The lingering connections and emotions between these characters is crucial to much of the story, even if you have to comb through not just the present and past actions but the spaces in-between them to find where the tangles are. I felt that Jimmy's criminal inclinations, for instance, could well have been grown out of guilt so unresolvable that he grew to discard the notion of guilt entirely; when his daughter is torn out from his motivation to stay morally centered, he seems to mourn more for a part of himself than for her. So low is his grieving state that he contemplates the fact that if he'd gotten in that car when he was a kid, surely none of this could have happened.

Tana French, whom a lot of you know is one of my favorite authors, talked about Lehane in an interview I listened to recently, expressing that when she first read this book it had a big impact on her viewpoint of just how much a mystery novel can really be about; "...We're allowed to do that?" she recalled thinking. I wasn't sure at first whether I thought the characters were all that strongly imagined, but a couple of them - Dave's wife Celeste in particular - pleasantly surprised me. Actually the wives of Dave and Jimmy and the way that their aims were aligned maybe a little too loyally with their husbands' bothered me a lot, but there's kind of a double twist on how far this goes by the end, and I think Lehane was gracefully conscious of making them both as well-rounded as any of the three main guys; and if I definitely felt like my gritting my teeth at one of them by the end, I think I was more or less supposed to feel that way.

I really want this to be an all-around shining review - I was hooked much of the way through and I would have gladly read a longer book about the characters - but the ending didn't quite stand up to the rest in terms of the craft rather than the story.

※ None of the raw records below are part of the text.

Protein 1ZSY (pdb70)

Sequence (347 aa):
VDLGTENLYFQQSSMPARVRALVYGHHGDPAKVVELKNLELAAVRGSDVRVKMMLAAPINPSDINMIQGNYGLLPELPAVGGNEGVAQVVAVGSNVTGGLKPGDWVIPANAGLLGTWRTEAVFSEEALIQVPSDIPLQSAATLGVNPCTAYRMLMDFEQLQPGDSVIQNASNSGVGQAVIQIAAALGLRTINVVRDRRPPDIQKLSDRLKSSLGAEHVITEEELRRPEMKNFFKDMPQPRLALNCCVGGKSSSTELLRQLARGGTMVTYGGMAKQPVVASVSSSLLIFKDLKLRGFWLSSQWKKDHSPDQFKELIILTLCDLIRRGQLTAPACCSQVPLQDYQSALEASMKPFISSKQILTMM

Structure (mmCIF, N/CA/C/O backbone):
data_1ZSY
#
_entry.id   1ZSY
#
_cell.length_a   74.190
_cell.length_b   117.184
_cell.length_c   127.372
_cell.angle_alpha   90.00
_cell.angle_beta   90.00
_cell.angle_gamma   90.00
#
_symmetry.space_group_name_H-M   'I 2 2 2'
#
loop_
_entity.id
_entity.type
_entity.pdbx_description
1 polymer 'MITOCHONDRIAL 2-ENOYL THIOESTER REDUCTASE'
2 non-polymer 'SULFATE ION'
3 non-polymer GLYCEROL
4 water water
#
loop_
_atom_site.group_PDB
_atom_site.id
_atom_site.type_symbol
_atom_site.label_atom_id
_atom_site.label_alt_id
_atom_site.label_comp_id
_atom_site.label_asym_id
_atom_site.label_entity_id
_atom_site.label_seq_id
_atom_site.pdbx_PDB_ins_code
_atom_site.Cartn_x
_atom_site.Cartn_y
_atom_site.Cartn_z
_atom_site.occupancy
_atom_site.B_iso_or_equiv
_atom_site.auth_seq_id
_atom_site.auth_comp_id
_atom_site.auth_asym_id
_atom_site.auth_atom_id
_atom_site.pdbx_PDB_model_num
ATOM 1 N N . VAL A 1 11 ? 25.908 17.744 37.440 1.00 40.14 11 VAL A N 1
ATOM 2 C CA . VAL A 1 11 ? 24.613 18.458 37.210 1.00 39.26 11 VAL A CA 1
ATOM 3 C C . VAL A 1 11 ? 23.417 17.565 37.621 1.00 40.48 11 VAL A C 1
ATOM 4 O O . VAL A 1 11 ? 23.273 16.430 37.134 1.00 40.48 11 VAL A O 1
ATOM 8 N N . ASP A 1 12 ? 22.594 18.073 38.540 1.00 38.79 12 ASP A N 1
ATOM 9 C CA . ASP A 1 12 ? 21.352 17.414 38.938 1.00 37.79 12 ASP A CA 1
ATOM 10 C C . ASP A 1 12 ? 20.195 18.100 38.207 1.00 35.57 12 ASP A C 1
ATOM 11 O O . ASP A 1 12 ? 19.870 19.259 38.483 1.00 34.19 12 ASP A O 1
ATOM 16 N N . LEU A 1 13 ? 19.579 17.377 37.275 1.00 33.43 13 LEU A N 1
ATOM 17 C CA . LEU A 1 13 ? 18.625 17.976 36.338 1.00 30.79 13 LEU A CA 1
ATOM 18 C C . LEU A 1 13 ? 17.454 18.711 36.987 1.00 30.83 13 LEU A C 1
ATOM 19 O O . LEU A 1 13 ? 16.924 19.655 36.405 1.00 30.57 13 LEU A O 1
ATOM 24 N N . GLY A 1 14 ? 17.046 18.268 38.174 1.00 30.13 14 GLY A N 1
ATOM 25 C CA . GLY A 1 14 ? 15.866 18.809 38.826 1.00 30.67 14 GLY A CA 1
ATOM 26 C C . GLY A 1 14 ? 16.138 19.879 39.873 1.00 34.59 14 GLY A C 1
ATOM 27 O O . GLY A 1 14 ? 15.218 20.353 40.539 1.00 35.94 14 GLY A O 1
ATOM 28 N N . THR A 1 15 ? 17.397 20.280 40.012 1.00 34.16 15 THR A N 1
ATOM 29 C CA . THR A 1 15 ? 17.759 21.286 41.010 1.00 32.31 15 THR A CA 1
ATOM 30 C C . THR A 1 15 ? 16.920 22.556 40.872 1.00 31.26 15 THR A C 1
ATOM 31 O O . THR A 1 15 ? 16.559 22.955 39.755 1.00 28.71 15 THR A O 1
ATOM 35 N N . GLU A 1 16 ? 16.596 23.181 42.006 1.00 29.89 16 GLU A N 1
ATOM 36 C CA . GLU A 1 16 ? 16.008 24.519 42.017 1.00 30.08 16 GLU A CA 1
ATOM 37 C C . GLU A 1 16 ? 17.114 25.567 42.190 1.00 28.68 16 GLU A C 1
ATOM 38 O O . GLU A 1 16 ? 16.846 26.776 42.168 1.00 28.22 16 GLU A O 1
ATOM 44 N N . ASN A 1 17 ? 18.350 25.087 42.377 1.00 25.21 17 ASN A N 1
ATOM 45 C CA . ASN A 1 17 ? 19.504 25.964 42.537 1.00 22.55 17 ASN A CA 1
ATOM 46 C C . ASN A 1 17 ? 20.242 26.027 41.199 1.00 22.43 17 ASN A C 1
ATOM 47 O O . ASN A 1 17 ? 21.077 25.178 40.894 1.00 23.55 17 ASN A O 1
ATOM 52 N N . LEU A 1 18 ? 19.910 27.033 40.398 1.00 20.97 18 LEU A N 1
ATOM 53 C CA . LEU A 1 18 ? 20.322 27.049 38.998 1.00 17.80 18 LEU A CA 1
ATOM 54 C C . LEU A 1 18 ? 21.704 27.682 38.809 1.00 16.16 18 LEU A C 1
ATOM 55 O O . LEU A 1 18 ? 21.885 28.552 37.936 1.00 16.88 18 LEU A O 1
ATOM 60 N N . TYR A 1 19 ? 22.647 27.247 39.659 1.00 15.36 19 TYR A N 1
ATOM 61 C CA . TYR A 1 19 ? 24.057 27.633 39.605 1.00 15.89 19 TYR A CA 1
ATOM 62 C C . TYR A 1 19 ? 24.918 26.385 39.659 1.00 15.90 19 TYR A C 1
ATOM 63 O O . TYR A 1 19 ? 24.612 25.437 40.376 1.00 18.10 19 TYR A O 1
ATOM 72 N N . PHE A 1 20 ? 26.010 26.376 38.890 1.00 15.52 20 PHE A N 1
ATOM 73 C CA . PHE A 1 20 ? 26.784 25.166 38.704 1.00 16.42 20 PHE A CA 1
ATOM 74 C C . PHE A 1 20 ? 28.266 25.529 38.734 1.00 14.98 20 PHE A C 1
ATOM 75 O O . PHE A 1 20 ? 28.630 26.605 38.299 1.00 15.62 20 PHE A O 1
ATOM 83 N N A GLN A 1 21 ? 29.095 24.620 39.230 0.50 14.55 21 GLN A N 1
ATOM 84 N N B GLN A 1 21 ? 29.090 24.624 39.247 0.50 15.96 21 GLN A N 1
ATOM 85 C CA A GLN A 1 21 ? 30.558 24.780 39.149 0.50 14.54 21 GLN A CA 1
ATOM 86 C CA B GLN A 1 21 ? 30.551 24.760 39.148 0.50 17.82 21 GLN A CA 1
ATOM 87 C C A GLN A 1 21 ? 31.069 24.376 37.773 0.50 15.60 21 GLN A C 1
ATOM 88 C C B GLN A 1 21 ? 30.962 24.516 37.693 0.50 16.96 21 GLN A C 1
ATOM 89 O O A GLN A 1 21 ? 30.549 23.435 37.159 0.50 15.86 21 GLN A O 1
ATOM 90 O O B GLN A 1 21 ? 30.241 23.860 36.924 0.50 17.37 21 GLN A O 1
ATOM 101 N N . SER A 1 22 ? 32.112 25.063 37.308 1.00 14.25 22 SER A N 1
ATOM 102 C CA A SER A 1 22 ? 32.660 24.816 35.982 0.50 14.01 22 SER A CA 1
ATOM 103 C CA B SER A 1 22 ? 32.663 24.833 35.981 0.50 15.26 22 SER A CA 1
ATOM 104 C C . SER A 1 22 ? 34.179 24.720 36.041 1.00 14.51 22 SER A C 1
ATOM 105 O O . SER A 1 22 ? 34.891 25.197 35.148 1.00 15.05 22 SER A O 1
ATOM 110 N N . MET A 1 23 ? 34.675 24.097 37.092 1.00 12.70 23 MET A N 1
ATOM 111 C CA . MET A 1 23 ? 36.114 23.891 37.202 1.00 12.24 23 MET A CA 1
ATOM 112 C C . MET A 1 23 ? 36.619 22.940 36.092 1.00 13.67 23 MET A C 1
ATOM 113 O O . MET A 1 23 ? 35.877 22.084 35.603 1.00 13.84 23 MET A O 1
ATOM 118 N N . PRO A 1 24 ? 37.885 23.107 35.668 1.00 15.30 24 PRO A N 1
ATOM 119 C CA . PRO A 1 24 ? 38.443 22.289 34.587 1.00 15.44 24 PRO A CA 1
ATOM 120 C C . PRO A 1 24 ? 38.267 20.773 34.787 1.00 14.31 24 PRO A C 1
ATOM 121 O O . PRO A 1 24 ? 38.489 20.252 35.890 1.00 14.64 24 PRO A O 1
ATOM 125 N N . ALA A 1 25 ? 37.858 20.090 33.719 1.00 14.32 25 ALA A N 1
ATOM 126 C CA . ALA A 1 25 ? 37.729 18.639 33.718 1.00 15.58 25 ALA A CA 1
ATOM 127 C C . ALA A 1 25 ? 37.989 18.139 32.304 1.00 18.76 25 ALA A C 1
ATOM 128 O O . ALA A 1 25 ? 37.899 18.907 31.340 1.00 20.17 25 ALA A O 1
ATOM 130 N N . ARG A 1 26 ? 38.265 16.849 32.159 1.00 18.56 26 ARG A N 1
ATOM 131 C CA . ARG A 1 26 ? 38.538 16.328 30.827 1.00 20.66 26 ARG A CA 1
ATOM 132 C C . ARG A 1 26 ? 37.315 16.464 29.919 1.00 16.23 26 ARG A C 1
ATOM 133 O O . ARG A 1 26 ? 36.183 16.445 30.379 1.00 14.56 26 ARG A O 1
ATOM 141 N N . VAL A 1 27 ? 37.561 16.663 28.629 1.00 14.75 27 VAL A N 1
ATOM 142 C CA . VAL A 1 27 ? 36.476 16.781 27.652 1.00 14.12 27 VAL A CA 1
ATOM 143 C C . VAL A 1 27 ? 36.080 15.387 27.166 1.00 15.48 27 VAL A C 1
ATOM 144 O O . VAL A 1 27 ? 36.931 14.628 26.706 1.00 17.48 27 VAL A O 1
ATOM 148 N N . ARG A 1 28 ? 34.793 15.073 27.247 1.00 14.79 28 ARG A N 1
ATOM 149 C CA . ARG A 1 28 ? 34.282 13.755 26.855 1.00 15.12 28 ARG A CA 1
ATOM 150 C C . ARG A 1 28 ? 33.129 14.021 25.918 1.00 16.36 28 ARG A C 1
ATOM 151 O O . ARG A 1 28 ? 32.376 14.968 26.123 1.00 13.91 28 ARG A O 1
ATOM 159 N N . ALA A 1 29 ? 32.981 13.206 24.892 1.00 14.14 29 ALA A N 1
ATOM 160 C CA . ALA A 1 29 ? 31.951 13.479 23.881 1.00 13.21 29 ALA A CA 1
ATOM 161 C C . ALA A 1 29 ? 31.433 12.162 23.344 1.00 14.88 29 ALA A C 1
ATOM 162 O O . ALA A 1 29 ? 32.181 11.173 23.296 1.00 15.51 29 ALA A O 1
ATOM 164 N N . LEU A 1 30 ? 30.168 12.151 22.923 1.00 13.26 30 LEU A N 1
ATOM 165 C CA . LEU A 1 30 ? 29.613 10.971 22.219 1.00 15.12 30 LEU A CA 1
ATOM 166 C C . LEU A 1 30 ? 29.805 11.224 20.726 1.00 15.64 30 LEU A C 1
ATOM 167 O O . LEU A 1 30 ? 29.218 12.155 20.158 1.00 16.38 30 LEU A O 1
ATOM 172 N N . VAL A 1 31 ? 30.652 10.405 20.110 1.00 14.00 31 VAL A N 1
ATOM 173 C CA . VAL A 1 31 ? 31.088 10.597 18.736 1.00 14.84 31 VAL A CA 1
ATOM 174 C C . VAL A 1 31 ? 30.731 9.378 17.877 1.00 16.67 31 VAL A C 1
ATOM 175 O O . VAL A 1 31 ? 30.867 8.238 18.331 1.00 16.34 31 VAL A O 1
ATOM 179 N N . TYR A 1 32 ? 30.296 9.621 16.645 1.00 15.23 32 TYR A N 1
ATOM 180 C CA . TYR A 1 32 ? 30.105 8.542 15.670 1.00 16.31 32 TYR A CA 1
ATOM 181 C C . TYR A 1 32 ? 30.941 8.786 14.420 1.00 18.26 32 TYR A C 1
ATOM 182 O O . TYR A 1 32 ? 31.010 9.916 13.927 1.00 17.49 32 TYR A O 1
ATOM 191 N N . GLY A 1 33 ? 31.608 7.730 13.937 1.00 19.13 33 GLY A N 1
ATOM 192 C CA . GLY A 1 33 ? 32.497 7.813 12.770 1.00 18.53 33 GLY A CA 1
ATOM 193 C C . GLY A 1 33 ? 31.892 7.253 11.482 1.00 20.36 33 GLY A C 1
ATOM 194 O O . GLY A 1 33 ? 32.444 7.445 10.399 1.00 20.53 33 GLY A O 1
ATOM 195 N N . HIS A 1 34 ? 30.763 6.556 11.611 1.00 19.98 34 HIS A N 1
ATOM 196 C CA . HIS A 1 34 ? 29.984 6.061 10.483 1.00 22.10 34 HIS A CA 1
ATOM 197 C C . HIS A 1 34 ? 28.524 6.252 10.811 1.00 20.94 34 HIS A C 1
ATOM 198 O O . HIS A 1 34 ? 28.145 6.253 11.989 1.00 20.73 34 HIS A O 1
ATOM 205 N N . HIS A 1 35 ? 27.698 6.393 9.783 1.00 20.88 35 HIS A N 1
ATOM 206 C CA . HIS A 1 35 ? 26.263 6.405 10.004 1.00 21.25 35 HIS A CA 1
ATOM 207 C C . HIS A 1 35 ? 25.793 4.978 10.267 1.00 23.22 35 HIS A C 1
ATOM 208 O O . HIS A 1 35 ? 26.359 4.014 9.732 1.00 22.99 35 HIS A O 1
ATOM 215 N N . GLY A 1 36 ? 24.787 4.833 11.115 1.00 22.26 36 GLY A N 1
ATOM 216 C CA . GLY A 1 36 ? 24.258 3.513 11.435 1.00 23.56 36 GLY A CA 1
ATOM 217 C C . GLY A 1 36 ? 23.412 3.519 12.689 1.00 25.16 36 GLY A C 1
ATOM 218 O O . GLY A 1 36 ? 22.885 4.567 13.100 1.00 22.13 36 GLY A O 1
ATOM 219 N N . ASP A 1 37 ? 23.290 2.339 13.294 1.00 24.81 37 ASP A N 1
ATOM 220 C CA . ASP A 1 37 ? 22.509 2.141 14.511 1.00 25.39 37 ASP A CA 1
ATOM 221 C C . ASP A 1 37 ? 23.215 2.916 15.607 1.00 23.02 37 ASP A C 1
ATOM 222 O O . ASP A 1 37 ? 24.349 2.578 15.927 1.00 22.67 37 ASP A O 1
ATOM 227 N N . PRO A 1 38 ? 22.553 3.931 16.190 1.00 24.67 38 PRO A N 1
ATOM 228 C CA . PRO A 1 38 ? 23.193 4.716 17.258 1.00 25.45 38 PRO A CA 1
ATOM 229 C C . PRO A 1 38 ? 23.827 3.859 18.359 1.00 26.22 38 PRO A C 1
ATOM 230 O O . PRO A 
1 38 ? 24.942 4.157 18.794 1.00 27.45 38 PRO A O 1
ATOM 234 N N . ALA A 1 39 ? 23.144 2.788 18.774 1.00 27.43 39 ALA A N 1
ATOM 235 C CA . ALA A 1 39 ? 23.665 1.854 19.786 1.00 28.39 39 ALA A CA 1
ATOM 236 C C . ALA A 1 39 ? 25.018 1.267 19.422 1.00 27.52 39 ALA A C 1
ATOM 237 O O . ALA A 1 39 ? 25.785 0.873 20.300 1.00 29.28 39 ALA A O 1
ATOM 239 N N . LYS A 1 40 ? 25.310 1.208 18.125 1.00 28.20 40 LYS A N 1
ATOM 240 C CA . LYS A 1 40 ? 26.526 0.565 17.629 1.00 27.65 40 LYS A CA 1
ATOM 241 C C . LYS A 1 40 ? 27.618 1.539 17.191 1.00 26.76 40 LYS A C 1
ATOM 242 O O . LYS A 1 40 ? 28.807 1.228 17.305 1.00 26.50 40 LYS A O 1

For one thing (I was glad to see someone else on goodreads say this because I wasn't sure if it was just in my mind) the prose kind of loses its steam by the end. Lehane is a little more on the conversational than descriptive side but he knows how to pack a punch to his words or build seemingly effortless atmosphere, closer to the beginning of the book; at the end, for some reason it's not as much, and some moments that should have had some of the highest intensity just fizzled out a bit for me? And then there's the small but niggling problem I had with the resolution of the crime plot, because it just frustrated me so much that a situation that proves to be slightly too incidental didn't have to be because the more believable set-up for it was sitting right there and it wasn't used, almost as if in some attempt at unpredictability that totally wasn't needed. Like I'm not even in this kind of story for a mystery plot that works like a well-oiled magic trick but that aspect is still bothering me, LOL. But overall definitely worth the read, and I will probably check out more by the author.